EXERCISE PROMPT - For the entries below, the expected answer is the line with "ATOM 52 C CA", the line with "ATOM 55 O O", and every line between them, exactly as written, and nothing more.

SOURCE INFORMATION -
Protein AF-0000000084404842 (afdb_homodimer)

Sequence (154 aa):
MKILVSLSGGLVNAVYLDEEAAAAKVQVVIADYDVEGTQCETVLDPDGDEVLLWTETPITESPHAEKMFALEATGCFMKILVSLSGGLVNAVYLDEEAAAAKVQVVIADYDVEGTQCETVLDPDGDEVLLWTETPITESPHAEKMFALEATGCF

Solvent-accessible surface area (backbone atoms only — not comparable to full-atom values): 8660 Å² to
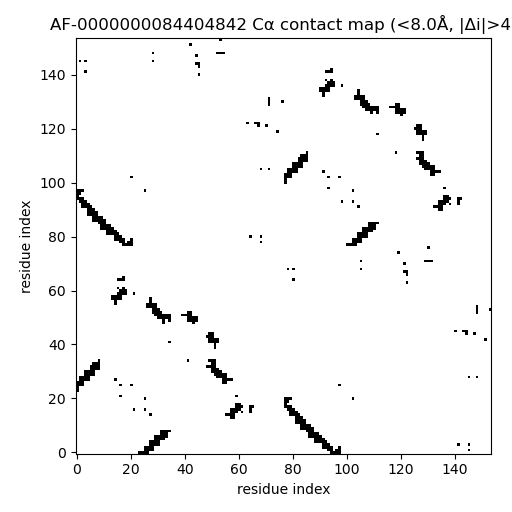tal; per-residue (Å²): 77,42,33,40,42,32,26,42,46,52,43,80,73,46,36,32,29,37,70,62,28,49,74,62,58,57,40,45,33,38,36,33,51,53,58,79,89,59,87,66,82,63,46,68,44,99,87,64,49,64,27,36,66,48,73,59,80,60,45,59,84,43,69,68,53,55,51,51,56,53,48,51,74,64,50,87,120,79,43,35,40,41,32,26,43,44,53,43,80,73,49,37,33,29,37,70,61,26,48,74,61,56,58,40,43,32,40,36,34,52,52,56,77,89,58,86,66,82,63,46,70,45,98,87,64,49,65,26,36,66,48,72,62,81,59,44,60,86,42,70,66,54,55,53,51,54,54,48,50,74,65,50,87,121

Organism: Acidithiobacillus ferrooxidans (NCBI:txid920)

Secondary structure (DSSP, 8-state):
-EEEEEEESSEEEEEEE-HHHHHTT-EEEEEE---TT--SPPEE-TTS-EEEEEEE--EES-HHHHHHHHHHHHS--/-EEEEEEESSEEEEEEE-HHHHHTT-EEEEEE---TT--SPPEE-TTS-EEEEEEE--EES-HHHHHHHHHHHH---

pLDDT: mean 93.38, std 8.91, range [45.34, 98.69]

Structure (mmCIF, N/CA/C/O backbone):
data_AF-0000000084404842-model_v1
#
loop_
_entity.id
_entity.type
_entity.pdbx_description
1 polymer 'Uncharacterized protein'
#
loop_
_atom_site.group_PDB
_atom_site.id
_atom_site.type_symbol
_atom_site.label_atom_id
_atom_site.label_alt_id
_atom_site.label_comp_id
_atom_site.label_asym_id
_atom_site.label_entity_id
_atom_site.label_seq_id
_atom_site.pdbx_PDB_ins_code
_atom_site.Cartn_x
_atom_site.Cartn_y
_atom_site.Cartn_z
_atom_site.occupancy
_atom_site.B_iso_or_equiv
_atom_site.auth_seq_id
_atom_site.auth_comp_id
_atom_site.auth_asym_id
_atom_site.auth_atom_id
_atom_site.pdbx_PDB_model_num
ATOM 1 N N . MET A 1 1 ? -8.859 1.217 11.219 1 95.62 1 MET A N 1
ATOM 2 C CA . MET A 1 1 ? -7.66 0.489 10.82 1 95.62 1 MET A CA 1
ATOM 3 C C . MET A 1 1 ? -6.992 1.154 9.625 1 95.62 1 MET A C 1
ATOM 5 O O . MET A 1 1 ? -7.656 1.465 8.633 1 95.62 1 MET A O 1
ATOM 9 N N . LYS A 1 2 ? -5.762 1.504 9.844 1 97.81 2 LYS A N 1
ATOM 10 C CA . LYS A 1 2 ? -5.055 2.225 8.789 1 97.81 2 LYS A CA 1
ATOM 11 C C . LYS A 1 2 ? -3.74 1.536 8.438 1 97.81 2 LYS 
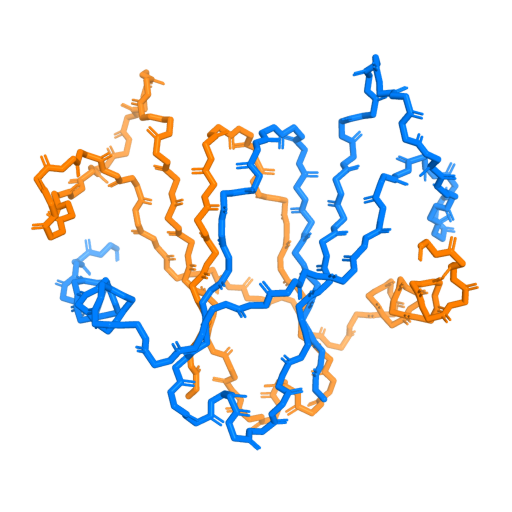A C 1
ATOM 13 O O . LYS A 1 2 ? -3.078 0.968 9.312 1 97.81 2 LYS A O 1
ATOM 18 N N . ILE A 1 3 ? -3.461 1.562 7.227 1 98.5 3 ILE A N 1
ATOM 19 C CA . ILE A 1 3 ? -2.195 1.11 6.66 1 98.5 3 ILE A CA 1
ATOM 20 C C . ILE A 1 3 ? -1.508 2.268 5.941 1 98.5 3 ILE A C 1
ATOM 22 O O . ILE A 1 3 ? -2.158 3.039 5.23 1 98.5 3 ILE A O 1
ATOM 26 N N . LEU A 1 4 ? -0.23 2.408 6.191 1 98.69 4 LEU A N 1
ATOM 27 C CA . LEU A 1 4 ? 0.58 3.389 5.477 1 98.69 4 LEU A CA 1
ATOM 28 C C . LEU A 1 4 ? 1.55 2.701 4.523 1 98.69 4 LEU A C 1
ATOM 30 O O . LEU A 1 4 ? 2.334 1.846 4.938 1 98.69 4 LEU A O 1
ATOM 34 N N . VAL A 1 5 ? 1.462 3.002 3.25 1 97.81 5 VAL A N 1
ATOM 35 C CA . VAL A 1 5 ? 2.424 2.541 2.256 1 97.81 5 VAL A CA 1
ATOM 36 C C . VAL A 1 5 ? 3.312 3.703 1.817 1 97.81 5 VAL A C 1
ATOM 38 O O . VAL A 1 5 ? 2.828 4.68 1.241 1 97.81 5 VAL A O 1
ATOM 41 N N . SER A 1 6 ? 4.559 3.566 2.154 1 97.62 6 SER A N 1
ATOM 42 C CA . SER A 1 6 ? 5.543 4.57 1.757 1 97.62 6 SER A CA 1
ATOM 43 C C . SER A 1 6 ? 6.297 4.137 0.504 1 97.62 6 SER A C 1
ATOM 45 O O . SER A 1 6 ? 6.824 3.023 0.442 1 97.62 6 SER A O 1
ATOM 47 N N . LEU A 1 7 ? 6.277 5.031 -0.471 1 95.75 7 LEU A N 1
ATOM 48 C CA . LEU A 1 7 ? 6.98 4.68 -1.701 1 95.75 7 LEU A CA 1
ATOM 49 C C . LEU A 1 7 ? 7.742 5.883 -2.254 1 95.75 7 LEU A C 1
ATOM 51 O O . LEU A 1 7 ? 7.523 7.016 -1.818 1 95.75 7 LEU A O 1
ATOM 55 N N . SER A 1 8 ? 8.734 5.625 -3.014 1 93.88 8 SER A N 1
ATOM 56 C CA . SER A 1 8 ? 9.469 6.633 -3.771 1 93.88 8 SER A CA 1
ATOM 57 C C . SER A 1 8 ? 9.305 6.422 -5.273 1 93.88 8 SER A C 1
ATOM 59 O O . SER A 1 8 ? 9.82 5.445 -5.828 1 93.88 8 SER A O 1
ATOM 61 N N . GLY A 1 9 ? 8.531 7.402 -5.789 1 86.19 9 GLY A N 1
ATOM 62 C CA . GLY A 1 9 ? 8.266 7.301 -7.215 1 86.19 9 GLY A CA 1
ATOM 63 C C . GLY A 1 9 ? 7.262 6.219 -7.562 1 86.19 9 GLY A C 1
...
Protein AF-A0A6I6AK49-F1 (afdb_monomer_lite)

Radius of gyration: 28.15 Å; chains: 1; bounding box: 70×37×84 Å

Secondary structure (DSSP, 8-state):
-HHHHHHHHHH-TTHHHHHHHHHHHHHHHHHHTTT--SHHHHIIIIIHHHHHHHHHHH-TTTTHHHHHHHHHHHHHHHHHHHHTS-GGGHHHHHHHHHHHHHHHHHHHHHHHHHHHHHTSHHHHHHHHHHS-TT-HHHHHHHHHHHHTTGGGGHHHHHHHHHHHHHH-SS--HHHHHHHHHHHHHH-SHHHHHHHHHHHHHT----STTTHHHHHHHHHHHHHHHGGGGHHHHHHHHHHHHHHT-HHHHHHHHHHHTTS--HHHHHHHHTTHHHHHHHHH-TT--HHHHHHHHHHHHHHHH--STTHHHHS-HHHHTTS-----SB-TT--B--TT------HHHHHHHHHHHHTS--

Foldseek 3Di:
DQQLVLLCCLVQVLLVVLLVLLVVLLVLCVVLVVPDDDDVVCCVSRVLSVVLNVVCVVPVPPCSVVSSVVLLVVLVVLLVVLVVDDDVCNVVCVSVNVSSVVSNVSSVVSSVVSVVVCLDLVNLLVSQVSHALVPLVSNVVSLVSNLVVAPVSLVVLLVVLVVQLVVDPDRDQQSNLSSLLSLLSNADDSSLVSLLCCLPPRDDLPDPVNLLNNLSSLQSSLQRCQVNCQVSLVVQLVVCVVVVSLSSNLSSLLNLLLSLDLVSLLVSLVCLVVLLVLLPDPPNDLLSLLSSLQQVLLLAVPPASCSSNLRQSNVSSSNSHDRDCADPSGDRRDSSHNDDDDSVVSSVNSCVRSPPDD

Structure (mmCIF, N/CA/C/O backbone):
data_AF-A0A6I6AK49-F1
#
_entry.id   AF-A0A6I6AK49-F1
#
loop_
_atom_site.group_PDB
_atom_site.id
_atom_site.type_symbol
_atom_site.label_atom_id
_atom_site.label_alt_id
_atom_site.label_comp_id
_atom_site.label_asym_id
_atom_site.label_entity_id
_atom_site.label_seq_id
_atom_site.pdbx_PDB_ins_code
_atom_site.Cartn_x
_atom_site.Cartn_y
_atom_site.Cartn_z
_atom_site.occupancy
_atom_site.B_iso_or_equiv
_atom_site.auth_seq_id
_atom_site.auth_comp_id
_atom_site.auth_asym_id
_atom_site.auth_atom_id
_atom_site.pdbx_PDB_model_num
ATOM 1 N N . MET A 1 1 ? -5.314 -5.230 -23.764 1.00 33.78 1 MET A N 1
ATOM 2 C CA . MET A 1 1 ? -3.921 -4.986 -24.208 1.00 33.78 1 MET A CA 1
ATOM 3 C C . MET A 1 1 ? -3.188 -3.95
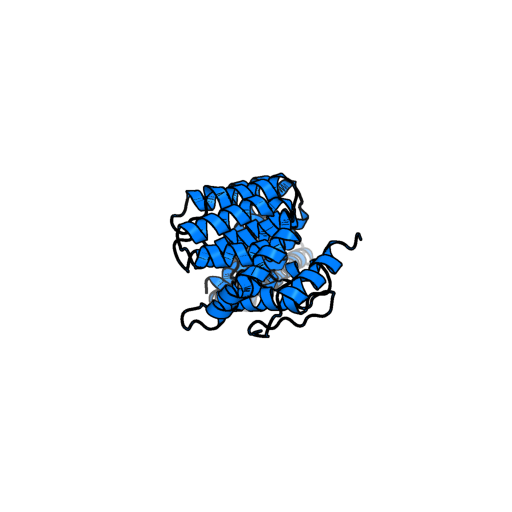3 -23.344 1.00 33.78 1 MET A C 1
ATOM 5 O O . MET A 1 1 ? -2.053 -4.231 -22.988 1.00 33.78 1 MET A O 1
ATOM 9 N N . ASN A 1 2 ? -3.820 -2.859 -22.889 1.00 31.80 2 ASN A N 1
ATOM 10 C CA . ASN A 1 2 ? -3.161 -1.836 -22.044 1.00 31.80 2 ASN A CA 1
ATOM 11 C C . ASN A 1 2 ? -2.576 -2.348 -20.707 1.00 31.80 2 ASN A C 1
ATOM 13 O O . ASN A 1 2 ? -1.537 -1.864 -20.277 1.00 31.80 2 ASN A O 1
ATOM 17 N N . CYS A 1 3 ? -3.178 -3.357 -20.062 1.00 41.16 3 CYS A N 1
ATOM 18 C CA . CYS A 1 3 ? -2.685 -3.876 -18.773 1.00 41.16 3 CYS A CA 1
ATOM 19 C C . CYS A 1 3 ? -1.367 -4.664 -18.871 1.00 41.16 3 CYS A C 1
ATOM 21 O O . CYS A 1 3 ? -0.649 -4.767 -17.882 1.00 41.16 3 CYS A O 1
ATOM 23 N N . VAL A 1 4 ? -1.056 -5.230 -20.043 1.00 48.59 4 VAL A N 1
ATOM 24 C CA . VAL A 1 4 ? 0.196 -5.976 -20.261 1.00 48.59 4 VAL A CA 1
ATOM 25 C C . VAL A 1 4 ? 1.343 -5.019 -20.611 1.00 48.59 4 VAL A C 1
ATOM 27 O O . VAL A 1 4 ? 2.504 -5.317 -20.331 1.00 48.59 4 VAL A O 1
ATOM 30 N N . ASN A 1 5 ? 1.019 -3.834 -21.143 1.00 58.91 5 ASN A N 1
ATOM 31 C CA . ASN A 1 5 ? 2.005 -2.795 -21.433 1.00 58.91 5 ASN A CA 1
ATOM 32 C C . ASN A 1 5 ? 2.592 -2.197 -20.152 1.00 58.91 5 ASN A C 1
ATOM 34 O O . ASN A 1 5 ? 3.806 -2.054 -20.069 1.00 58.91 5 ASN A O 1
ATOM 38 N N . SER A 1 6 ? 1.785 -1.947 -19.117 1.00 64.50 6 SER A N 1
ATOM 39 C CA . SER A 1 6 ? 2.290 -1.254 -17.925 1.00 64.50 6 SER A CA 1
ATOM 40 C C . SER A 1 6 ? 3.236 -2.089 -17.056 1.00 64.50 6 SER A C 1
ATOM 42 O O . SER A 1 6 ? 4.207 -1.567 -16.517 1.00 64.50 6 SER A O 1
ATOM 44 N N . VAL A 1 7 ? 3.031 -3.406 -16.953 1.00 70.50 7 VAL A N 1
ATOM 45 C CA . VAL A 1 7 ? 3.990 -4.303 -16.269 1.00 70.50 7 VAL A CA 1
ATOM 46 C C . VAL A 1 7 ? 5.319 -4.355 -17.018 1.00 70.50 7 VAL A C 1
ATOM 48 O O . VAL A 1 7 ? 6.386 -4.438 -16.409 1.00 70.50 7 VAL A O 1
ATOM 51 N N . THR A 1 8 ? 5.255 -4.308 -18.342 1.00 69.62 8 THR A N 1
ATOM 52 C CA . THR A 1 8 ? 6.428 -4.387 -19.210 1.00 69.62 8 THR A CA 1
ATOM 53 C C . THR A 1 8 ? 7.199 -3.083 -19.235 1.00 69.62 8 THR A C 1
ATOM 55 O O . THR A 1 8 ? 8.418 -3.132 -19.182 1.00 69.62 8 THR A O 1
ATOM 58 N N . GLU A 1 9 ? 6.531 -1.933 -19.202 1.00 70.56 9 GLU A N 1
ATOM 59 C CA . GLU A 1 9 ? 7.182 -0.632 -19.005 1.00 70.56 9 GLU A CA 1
--
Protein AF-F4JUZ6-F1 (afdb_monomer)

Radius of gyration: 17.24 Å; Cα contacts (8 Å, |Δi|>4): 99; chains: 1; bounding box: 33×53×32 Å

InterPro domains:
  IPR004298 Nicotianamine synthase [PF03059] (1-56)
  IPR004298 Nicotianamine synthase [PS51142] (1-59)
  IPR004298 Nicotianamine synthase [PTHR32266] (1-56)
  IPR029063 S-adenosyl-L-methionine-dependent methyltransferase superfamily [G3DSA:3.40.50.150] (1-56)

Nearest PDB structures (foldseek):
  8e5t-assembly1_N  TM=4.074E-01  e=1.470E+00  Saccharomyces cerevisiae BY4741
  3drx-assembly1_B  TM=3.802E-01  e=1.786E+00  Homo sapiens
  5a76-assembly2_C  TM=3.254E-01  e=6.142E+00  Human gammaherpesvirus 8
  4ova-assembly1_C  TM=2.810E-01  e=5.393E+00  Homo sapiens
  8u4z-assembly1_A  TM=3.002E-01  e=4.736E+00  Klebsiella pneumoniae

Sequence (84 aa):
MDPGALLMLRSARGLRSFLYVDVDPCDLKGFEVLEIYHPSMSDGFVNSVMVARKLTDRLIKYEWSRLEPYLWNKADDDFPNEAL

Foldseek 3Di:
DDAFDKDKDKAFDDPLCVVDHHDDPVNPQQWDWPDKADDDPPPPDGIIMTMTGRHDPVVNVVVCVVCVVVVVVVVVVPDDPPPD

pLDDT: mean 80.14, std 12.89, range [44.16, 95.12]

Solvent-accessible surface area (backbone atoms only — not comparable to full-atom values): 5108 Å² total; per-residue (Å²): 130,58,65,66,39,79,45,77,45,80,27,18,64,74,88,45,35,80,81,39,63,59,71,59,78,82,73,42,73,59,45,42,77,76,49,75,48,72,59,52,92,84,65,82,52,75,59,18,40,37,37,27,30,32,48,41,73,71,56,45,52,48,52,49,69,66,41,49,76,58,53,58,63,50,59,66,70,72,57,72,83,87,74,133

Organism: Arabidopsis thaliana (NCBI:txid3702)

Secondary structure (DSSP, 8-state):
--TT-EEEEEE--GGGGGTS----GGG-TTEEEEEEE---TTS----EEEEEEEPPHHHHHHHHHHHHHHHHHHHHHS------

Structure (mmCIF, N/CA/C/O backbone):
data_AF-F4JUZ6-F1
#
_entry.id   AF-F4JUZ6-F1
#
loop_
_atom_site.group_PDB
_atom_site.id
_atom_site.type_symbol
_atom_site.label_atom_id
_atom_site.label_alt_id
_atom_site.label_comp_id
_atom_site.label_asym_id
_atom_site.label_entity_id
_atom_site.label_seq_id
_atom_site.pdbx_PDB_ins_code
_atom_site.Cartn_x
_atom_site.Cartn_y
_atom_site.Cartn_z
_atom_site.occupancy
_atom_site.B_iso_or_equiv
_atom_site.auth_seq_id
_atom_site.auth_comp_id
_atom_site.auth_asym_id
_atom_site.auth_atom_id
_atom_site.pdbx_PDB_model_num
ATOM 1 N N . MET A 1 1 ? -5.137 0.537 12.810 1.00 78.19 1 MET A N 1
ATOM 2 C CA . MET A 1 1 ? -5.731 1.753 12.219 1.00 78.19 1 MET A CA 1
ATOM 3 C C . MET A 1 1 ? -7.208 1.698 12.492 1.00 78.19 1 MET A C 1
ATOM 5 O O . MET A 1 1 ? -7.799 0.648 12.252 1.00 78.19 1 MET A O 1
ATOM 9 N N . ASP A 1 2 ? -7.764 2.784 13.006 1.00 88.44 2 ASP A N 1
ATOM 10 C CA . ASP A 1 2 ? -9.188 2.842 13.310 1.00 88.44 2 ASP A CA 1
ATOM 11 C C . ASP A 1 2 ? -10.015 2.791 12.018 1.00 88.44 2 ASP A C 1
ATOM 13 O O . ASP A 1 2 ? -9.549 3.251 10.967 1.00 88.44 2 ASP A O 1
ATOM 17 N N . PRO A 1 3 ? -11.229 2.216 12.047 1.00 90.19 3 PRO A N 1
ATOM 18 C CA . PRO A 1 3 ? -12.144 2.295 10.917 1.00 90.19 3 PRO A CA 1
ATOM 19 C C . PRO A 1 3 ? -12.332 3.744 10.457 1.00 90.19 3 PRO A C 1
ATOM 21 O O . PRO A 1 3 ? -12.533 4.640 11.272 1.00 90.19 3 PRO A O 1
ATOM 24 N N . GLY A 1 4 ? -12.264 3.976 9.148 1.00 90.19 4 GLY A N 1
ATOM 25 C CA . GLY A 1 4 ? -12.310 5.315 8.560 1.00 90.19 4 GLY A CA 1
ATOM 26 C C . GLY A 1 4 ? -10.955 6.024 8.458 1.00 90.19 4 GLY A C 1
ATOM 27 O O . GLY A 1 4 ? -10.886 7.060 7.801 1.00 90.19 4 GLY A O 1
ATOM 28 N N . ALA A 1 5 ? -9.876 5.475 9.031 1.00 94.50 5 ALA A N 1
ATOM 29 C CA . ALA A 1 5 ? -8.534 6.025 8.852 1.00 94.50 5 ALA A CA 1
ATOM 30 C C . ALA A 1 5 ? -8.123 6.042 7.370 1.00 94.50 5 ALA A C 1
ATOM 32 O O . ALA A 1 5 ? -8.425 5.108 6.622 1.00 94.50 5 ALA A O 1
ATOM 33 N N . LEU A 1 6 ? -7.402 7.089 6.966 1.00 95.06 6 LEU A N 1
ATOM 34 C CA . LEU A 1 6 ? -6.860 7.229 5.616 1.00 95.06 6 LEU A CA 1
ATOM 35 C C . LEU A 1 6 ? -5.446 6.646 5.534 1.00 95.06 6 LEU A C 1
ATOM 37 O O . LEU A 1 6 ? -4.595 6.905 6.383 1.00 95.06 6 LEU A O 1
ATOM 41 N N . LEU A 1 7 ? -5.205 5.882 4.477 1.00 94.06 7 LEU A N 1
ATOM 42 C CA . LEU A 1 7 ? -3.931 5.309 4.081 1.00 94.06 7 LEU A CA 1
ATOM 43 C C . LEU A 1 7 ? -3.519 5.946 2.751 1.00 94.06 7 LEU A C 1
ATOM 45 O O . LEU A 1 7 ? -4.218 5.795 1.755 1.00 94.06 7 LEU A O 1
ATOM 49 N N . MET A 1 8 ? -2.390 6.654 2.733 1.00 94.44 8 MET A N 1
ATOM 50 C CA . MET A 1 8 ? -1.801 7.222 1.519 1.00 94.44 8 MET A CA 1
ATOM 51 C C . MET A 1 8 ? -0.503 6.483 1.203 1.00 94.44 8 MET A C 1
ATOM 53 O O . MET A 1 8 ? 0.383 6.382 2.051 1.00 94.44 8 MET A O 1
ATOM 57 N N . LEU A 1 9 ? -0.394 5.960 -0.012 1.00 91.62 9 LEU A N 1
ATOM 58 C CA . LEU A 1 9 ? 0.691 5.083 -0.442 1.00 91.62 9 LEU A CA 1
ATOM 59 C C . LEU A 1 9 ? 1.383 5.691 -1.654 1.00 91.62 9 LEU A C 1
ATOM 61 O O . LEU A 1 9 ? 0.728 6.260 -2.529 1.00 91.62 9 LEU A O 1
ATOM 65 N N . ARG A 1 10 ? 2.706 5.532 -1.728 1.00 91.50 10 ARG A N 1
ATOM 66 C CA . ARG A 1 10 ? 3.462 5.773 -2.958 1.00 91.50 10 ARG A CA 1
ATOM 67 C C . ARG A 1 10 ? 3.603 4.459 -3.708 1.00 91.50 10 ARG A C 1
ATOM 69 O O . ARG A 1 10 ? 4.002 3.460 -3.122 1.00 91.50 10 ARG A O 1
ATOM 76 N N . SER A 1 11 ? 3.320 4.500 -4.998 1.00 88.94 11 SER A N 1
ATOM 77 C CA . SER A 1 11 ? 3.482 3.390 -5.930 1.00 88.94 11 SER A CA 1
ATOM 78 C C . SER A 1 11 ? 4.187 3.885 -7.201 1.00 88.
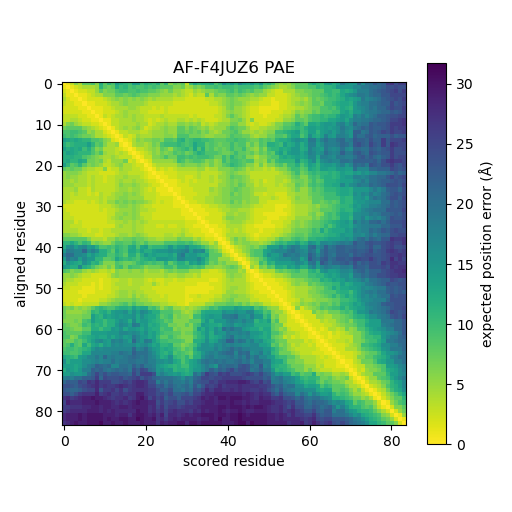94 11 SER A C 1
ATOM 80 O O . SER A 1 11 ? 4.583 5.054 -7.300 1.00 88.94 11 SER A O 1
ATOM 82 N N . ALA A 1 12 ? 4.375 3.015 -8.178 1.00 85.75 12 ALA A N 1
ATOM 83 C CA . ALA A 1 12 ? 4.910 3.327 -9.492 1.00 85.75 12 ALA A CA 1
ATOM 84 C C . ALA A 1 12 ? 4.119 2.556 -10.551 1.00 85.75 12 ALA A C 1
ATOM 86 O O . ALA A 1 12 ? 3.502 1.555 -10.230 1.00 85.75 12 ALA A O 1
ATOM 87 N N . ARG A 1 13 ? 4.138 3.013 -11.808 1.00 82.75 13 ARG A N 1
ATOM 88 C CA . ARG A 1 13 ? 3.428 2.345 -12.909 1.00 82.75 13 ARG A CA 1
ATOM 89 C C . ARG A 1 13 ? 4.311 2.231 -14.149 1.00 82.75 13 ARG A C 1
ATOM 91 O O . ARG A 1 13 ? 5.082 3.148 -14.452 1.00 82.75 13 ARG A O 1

EXERCISE RESPONSE -
ATOM 52 C CA . THR A 1 8 ? 6.428 -4.387 -19.210 1.00 69.62 8 THR A CA 1
ATOM 53 C C . THR A 1 8 ? 7.199 -3.083 -19.235 1.00 69.62 8 THR A C 1
ATOM 55 O O . THR A 1 8 ? 8.418 -3.132 -19.182 1.00 69.62 8 THR A O 1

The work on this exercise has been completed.